Problem requirements => When you reach the line with "data_AF-A0ABD0RFU5-F1" in the data below, begin printing lines exactly, and stop once the line with "ATOM 27 C CA" has been printed.

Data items
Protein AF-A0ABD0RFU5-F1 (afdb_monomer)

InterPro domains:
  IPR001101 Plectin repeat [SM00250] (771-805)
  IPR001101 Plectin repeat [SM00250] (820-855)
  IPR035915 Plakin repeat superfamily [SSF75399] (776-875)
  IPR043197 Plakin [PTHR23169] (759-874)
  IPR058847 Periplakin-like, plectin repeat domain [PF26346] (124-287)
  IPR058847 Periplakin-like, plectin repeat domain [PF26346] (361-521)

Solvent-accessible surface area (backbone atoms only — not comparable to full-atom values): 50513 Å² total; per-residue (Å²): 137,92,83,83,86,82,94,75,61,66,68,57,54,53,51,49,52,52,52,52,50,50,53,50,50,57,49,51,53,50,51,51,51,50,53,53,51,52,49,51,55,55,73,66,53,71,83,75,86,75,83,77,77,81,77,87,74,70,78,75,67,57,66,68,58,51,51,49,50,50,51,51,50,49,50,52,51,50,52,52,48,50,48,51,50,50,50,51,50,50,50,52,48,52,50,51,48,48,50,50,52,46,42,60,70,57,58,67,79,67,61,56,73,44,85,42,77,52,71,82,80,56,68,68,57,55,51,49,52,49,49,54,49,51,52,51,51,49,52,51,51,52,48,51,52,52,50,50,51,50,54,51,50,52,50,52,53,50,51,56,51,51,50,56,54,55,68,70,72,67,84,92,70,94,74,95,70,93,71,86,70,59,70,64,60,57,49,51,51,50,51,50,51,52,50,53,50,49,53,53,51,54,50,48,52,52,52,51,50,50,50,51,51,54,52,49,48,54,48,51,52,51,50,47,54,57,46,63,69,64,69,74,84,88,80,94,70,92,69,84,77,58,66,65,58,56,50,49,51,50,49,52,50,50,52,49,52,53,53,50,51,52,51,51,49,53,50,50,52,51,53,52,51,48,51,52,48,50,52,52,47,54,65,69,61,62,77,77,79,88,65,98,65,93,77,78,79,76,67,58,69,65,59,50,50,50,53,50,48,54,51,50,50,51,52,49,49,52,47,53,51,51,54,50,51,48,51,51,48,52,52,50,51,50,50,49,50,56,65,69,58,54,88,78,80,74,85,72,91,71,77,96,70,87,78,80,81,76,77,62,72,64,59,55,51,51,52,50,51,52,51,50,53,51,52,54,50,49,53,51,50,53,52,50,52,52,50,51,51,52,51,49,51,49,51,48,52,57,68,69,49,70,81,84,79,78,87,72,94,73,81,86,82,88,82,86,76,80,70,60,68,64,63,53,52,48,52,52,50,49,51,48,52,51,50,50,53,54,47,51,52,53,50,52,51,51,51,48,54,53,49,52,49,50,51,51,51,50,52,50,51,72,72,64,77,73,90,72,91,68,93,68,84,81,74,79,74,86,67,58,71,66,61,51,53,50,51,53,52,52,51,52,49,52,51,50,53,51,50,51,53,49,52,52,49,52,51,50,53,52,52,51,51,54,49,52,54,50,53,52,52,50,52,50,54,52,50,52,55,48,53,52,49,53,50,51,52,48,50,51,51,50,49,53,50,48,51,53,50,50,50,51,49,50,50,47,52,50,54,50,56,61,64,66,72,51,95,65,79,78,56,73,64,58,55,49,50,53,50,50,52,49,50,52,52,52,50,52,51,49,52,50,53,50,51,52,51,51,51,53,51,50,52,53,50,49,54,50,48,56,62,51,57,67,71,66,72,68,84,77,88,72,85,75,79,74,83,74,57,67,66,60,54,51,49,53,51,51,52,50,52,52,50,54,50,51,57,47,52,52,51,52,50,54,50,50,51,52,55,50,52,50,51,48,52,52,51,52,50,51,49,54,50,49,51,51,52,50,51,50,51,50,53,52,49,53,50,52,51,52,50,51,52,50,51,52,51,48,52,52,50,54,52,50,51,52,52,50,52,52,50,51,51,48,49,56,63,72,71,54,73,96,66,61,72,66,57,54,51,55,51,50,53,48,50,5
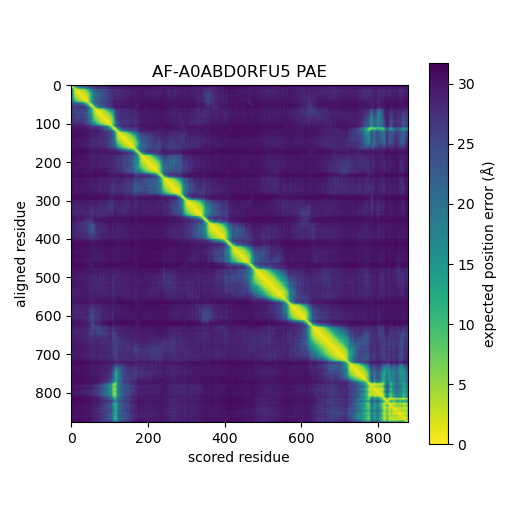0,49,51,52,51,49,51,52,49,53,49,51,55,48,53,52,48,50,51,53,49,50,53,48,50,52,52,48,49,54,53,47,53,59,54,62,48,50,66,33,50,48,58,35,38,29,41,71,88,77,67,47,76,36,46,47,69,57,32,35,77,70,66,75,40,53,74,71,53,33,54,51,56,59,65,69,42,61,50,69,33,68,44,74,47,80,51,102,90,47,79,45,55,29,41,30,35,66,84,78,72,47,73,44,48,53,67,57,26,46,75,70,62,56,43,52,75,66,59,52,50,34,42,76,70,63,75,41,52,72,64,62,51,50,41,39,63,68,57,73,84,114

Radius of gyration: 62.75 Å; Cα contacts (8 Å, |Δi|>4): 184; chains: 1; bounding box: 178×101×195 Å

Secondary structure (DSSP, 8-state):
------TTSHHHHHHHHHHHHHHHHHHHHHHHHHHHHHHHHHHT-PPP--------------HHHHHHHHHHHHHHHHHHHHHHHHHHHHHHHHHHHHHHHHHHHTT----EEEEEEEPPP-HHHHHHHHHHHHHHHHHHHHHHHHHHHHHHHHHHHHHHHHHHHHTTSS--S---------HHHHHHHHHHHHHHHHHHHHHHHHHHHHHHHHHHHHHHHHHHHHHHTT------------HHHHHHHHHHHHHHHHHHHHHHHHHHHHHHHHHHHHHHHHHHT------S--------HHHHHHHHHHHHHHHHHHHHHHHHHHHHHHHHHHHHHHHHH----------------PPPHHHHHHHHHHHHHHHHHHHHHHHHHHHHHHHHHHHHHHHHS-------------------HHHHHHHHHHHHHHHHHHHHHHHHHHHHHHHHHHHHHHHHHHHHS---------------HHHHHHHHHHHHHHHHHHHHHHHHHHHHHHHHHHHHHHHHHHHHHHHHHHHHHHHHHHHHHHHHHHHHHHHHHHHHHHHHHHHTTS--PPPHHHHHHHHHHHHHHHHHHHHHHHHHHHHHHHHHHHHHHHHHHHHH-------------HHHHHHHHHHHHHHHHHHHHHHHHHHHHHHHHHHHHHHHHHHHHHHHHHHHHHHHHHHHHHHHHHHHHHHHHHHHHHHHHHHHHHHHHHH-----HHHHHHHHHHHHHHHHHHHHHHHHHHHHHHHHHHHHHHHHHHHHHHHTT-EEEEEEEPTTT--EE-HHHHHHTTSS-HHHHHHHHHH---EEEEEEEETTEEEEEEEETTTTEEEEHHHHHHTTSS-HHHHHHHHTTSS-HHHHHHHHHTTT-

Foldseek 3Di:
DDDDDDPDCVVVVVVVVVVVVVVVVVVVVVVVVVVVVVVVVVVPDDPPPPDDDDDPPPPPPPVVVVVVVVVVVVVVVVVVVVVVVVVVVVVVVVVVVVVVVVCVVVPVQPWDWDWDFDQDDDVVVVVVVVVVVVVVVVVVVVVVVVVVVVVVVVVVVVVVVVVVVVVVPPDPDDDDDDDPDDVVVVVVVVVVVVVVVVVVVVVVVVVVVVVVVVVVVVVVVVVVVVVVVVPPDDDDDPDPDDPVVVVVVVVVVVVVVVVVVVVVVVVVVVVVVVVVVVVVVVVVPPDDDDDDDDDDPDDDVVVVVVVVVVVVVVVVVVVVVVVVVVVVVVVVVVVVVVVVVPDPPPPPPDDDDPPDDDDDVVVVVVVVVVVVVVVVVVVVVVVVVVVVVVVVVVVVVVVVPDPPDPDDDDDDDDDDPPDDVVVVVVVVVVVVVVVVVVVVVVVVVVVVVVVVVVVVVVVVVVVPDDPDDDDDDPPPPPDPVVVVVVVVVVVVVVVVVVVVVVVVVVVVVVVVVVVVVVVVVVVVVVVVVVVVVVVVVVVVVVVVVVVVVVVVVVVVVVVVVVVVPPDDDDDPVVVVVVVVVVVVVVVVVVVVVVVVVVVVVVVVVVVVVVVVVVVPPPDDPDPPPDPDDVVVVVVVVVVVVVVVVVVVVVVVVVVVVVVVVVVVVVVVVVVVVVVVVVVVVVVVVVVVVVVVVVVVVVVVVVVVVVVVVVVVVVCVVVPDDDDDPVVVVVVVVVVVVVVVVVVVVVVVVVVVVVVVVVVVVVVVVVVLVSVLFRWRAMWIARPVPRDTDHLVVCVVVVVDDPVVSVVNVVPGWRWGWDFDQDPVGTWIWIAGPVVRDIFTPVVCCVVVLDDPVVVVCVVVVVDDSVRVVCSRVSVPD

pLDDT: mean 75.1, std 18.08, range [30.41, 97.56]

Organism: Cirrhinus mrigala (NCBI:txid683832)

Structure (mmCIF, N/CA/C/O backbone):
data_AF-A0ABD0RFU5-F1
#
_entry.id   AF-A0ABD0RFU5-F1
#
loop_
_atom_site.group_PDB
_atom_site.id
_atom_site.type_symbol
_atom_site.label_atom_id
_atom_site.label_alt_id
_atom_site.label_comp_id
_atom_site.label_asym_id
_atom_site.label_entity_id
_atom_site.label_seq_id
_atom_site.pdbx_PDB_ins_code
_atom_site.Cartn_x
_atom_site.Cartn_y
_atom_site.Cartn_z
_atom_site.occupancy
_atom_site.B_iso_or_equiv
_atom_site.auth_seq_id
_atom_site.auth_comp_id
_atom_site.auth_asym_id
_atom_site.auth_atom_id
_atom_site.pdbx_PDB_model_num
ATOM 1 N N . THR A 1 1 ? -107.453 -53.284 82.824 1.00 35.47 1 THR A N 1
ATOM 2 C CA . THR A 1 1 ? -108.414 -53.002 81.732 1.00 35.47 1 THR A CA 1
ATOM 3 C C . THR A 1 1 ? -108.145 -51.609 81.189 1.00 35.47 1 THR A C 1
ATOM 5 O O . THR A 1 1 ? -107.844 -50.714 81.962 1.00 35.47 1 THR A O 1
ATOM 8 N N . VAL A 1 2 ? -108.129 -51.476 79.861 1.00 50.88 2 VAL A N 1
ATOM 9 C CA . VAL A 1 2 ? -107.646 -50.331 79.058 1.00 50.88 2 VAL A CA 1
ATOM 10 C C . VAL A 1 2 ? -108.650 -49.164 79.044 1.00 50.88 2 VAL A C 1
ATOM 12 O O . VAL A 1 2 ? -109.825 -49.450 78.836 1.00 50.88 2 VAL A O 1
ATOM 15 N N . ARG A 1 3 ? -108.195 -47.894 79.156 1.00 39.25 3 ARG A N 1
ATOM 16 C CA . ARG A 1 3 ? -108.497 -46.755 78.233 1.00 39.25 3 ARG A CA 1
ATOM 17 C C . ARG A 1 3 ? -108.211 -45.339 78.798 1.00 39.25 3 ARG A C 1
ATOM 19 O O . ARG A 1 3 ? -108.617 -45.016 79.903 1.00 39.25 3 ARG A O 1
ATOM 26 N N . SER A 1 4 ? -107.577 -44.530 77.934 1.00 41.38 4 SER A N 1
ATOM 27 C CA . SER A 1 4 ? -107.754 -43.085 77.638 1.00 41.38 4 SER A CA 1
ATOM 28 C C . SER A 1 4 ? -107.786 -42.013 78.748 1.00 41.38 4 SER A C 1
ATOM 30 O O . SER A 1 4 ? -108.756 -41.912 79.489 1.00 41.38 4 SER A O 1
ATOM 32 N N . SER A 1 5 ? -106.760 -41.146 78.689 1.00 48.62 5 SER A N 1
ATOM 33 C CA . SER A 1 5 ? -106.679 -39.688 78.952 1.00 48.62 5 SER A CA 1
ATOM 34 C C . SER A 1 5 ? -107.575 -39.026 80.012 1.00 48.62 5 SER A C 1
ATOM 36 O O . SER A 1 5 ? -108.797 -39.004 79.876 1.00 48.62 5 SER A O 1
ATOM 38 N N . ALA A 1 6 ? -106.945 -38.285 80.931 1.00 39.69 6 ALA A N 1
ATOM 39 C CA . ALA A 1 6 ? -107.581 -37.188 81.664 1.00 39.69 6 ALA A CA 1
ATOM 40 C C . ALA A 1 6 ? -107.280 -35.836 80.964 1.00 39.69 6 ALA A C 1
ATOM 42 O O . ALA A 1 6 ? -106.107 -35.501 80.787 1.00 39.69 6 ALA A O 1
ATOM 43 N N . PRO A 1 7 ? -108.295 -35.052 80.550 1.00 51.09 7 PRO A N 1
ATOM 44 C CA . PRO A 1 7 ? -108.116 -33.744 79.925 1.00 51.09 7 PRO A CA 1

Answer space =>
data_AF-A0ABD0RFU5-F1
#
_entry.id   AF-A0ABD0RFU5-F1
#
loop_
_atom_site.group_PDB
_atom_site.id
_atom_site.type_symbol
_atom_site.label_atom_id
_atom_site.label_alt_id
_atom_site.label_comp_id
_atom_site.label_asym_id
_atom_site.label_entity_id
_atom_site.label_seq_id
_atom_site.pdbx_PDB_ins_code
_atom_site.Cartn_x
_atom_site.Cartn_y
_atom_site.Cartn_z
_atom_site.occupancy
_atom_site.B_iso_or_equiv
_atom_site.auth_seq_id
_atom_site.auth_comp_id
_atom_site.auth_asym_id
_atom_site.auth_atom_id
_atom_site.pdbx_PDB_model_num
ATOM 1 N N . THR A 1 1 ? -107.453 -53.284 82.824 1.00 35.47 1 THR A N 1
ATOM 2 C CA . THR A 1 1 ? -108.414 -53.002 81.732 1.00 35.47 1 THR A CA 1
ATOM 3 C C . THR A 1 1 ? -108.145 -51.609 81.189 1.00 35.47 1 THR A C 1
ATOM 5 O O . THR A 1 1 ? -107.844 -50.714 81.962 1.00 35.47 1 THR A O 1
ATOM 8 N N . VAL A 1 2 ? -108.129 -51.476 79.861 1.00 50.88 2 VAL A N 1
ATOM 9 C CA . VAL A 1 2 ? -107.646 -50.331 79.058 1.00 50.88 2 VAL A CA 1
ATOM 10 C C . VAL A 1 2 ? -108.650 -49.164 79.044 1.00 50.88 2 VAL A C 1
ATOM 12 O O . VAL A 1 2 ? -109.825 -49.450 78.836 1.00 50.88 2 VAL A O 1
ATOM 15 N N . ARG A 1 3 ? -108.195 -47.894 79.156 1.00 39.25 3 ARG A N 1
ATOM 16 C CA . ARG A 1 3 ? -108.497 -46.755 78.233 1.00 39.25 3 ARG A CA 1
ATOM 17 C C . ARG A 1 3 ? -108.211 -45.339 78.798 1.00 39.25 3 ARG A C 1
ATOM 19 O O . ARG A 1 3 ? -108.617 -45.016 79.903 1.00 39.25 3 ARG A O 1
ATOM 26 N N . SER A 1 4 ? -107.577 -44.530 77.934 1.00 41.38 4 SER A N 1
ATOM 27 C CA . SER A 1 4 ? -107.754 -43.085 77.638 1.00 41.38 4 SER A CA 1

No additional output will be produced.